Pela desordem se percepciona a ordem do universo.
Com vários restaurantes a funcionar na área de Lisboa e Porto, o movimento macrobiótico vai de vento em popa e a bicha para o almoço aumenta de dia para dia. Por um lado a falência da medicina violenta e mercenária, por outro lado a carestia dos produtos alimentares na base de carne e peixe, vai insensivelmente atirando as pessoas para o solução yin-yang do arroz. Há quem veja nisto um acidente. Mas há quem veja nisto um sintoma revelador do plano geral que se cumpre como o previsto nas profundezas. A Macrobiótica não é assim mais um regime dietético (apenas), com miríficos frasquinhos, receituários e culinárias - tudo sob a benção de românticos mitos naturais e biológicos - mas uma alternativa à sociedade de consumo e ao consumo da sociedade. Vista deste lado, ela pode não criar muitos adeptos, pois é um facto que a maioria se está nas tintas para soluções de salvação colectiva e cada um procura, acintosamente, o próprio «salve-se quem puder»: mas cria, com certeza, adeptos mais conscientes. Irá sendo tempo de à ruminação do arroz se substituir um certo sentido do yoga alimentar ou consciencialização da energia que implica o acto de comer. Irá sendo tempo de (se) perceber que não existimos para comer mas comemos para existir (compreender a ordem do universo).
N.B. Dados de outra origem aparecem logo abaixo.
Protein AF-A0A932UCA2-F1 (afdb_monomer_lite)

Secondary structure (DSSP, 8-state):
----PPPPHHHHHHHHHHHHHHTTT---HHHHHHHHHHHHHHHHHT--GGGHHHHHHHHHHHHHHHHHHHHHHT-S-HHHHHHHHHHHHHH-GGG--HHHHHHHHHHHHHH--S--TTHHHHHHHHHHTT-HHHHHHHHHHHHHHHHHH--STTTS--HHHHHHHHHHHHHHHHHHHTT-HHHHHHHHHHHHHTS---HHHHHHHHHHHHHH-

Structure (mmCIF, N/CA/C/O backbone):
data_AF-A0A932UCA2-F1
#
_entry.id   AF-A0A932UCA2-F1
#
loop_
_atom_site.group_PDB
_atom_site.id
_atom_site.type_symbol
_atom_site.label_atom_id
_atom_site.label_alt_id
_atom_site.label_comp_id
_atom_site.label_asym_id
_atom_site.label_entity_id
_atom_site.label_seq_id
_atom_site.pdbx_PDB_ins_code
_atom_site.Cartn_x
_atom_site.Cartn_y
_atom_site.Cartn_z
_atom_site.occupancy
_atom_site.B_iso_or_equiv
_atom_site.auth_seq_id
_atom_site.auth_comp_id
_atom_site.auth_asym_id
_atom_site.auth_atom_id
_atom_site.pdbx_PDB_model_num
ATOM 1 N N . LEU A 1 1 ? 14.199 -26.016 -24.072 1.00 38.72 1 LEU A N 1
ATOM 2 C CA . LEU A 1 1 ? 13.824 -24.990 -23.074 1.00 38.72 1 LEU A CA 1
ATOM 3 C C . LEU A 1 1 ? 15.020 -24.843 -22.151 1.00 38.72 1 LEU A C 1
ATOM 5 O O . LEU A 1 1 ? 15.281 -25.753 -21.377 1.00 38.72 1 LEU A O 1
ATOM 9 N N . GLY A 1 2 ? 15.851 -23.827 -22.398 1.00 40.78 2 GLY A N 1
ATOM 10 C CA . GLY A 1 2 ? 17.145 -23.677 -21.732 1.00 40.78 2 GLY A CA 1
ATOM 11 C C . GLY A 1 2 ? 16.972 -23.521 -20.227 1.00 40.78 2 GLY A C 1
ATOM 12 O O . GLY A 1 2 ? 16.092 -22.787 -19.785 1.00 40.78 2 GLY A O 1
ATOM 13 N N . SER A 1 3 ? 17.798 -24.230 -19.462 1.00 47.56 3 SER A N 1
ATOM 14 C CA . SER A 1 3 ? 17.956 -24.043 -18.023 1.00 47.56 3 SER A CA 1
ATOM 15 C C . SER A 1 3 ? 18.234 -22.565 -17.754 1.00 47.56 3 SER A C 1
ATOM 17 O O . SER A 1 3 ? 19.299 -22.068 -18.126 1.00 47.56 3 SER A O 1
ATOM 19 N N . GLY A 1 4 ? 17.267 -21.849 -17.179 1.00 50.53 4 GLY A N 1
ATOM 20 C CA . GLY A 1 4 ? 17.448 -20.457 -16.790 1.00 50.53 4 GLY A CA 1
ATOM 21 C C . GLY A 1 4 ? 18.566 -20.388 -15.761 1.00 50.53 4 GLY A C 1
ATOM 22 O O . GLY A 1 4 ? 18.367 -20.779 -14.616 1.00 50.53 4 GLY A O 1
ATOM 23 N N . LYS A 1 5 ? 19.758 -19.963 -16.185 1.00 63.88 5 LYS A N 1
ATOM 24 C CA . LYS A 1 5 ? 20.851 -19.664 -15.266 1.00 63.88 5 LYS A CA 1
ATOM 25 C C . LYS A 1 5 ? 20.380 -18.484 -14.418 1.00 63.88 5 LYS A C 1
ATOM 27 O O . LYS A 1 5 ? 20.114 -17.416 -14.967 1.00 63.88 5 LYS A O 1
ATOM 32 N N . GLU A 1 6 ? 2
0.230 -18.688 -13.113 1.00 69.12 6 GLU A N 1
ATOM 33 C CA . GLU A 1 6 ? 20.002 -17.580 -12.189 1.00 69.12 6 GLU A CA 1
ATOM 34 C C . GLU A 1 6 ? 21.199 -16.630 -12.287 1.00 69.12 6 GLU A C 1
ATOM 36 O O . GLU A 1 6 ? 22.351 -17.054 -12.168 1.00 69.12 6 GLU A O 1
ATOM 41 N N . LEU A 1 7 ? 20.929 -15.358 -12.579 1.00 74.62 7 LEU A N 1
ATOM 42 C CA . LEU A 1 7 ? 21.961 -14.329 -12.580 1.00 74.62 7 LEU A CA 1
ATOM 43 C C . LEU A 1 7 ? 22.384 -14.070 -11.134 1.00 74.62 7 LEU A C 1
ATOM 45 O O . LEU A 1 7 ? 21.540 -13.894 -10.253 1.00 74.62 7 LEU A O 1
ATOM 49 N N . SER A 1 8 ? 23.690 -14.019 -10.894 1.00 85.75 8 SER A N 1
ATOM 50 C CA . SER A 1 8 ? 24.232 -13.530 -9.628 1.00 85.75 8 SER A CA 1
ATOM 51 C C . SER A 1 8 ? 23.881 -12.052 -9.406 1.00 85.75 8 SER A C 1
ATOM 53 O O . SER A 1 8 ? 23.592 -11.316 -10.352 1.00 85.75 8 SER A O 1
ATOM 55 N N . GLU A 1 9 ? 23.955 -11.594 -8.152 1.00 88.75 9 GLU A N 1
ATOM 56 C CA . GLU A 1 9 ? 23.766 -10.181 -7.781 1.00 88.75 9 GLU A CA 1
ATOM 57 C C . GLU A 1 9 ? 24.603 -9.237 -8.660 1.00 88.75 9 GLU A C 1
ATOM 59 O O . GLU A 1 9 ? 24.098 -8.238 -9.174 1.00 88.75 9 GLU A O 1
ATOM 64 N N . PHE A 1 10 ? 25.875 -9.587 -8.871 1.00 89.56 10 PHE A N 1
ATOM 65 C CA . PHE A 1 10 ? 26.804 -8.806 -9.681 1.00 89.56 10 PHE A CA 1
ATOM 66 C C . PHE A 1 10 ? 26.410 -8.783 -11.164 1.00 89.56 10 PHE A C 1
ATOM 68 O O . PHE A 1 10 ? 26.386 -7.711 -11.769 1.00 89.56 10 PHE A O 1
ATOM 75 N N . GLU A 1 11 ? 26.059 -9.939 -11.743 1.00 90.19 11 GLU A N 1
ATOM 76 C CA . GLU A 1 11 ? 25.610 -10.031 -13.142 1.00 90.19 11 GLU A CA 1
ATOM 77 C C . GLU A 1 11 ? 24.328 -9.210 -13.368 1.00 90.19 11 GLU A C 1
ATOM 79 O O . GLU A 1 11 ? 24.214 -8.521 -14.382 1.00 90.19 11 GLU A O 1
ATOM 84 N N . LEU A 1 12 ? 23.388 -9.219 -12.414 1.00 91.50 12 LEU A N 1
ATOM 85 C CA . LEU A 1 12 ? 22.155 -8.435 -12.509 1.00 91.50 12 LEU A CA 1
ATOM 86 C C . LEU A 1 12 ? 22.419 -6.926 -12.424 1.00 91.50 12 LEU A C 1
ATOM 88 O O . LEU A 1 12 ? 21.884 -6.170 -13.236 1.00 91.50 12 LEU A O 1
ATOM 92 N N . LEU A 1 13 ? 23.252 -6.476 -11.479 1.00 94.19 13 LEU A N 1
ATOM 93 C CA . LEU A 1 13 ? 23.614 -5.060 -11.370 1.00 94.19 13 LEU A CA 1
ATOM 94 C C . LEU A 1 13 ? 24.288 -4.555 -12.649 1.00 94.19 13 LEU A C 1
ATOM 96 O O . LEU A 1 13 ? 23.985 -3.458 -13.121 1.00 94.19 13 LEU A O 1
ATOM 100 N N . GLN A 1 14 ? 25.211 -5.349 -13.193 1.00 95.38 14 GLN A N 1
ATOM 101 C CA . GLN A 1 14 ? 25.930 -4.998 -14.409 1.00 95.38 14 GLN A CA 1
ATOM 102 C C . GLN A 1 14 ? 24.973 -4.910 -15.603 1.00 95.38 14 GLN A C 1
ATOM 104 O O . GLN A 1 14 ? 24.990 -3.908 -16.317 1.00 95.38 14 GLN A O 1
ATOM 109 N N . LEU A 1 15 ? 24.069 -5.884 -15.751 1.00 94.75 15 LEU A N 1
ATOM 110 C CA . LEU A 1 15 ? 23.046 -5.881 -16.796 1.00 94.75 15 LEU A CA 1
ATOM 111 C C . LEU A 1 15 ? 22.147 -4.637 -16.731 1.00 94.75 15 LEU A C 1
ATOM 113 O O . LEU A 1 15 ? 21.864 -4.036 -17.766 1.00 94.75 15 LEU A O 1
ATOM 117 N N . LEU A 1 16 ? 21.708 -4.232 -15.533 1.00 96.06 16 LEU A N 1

Irá sendo tempo de recusar todos os beatismos, sejam eles naturistas, anti-tabágicos ou amigos da natureza, pois nada tem a ver com isso a concepção energética do universo, o corpo como átomo da energia universal. Se é só a desordem que, por enquanto, nos choca e rodeia, se é o Dualismo que reina como tirania de sistemas que daí usufruem o seu esplêndido negócio, a Macrobiótica ensina a quem quiser aprender, que essa desordem nos anuncia (como dogma ou lei fundamental da Energia) a ordem do Universo que tantas superstições científicas e ciências supersticiosas nos habituaram a pôr em causa. Livrar-nos (em parte) do fascismo médico, não é afinal o único mérito da Macrobiótica. Comer arroz não é só panaceia terapêutica, não serve só para curar doenças e evitá-las, permitindo que o cidadão se integre de novo e em forma na engrenagem trituradora e vergonhosa do canibalismo consumidor. «Comer arroz» não é apenas uma forma de readaptar o inconformismo à Engrenagem mas uma técnica para nos libertar, para nos desalienar, e uma escada Magirus para nos tirar (ajudar a tirar) do Poço, do Caos, da Desordem.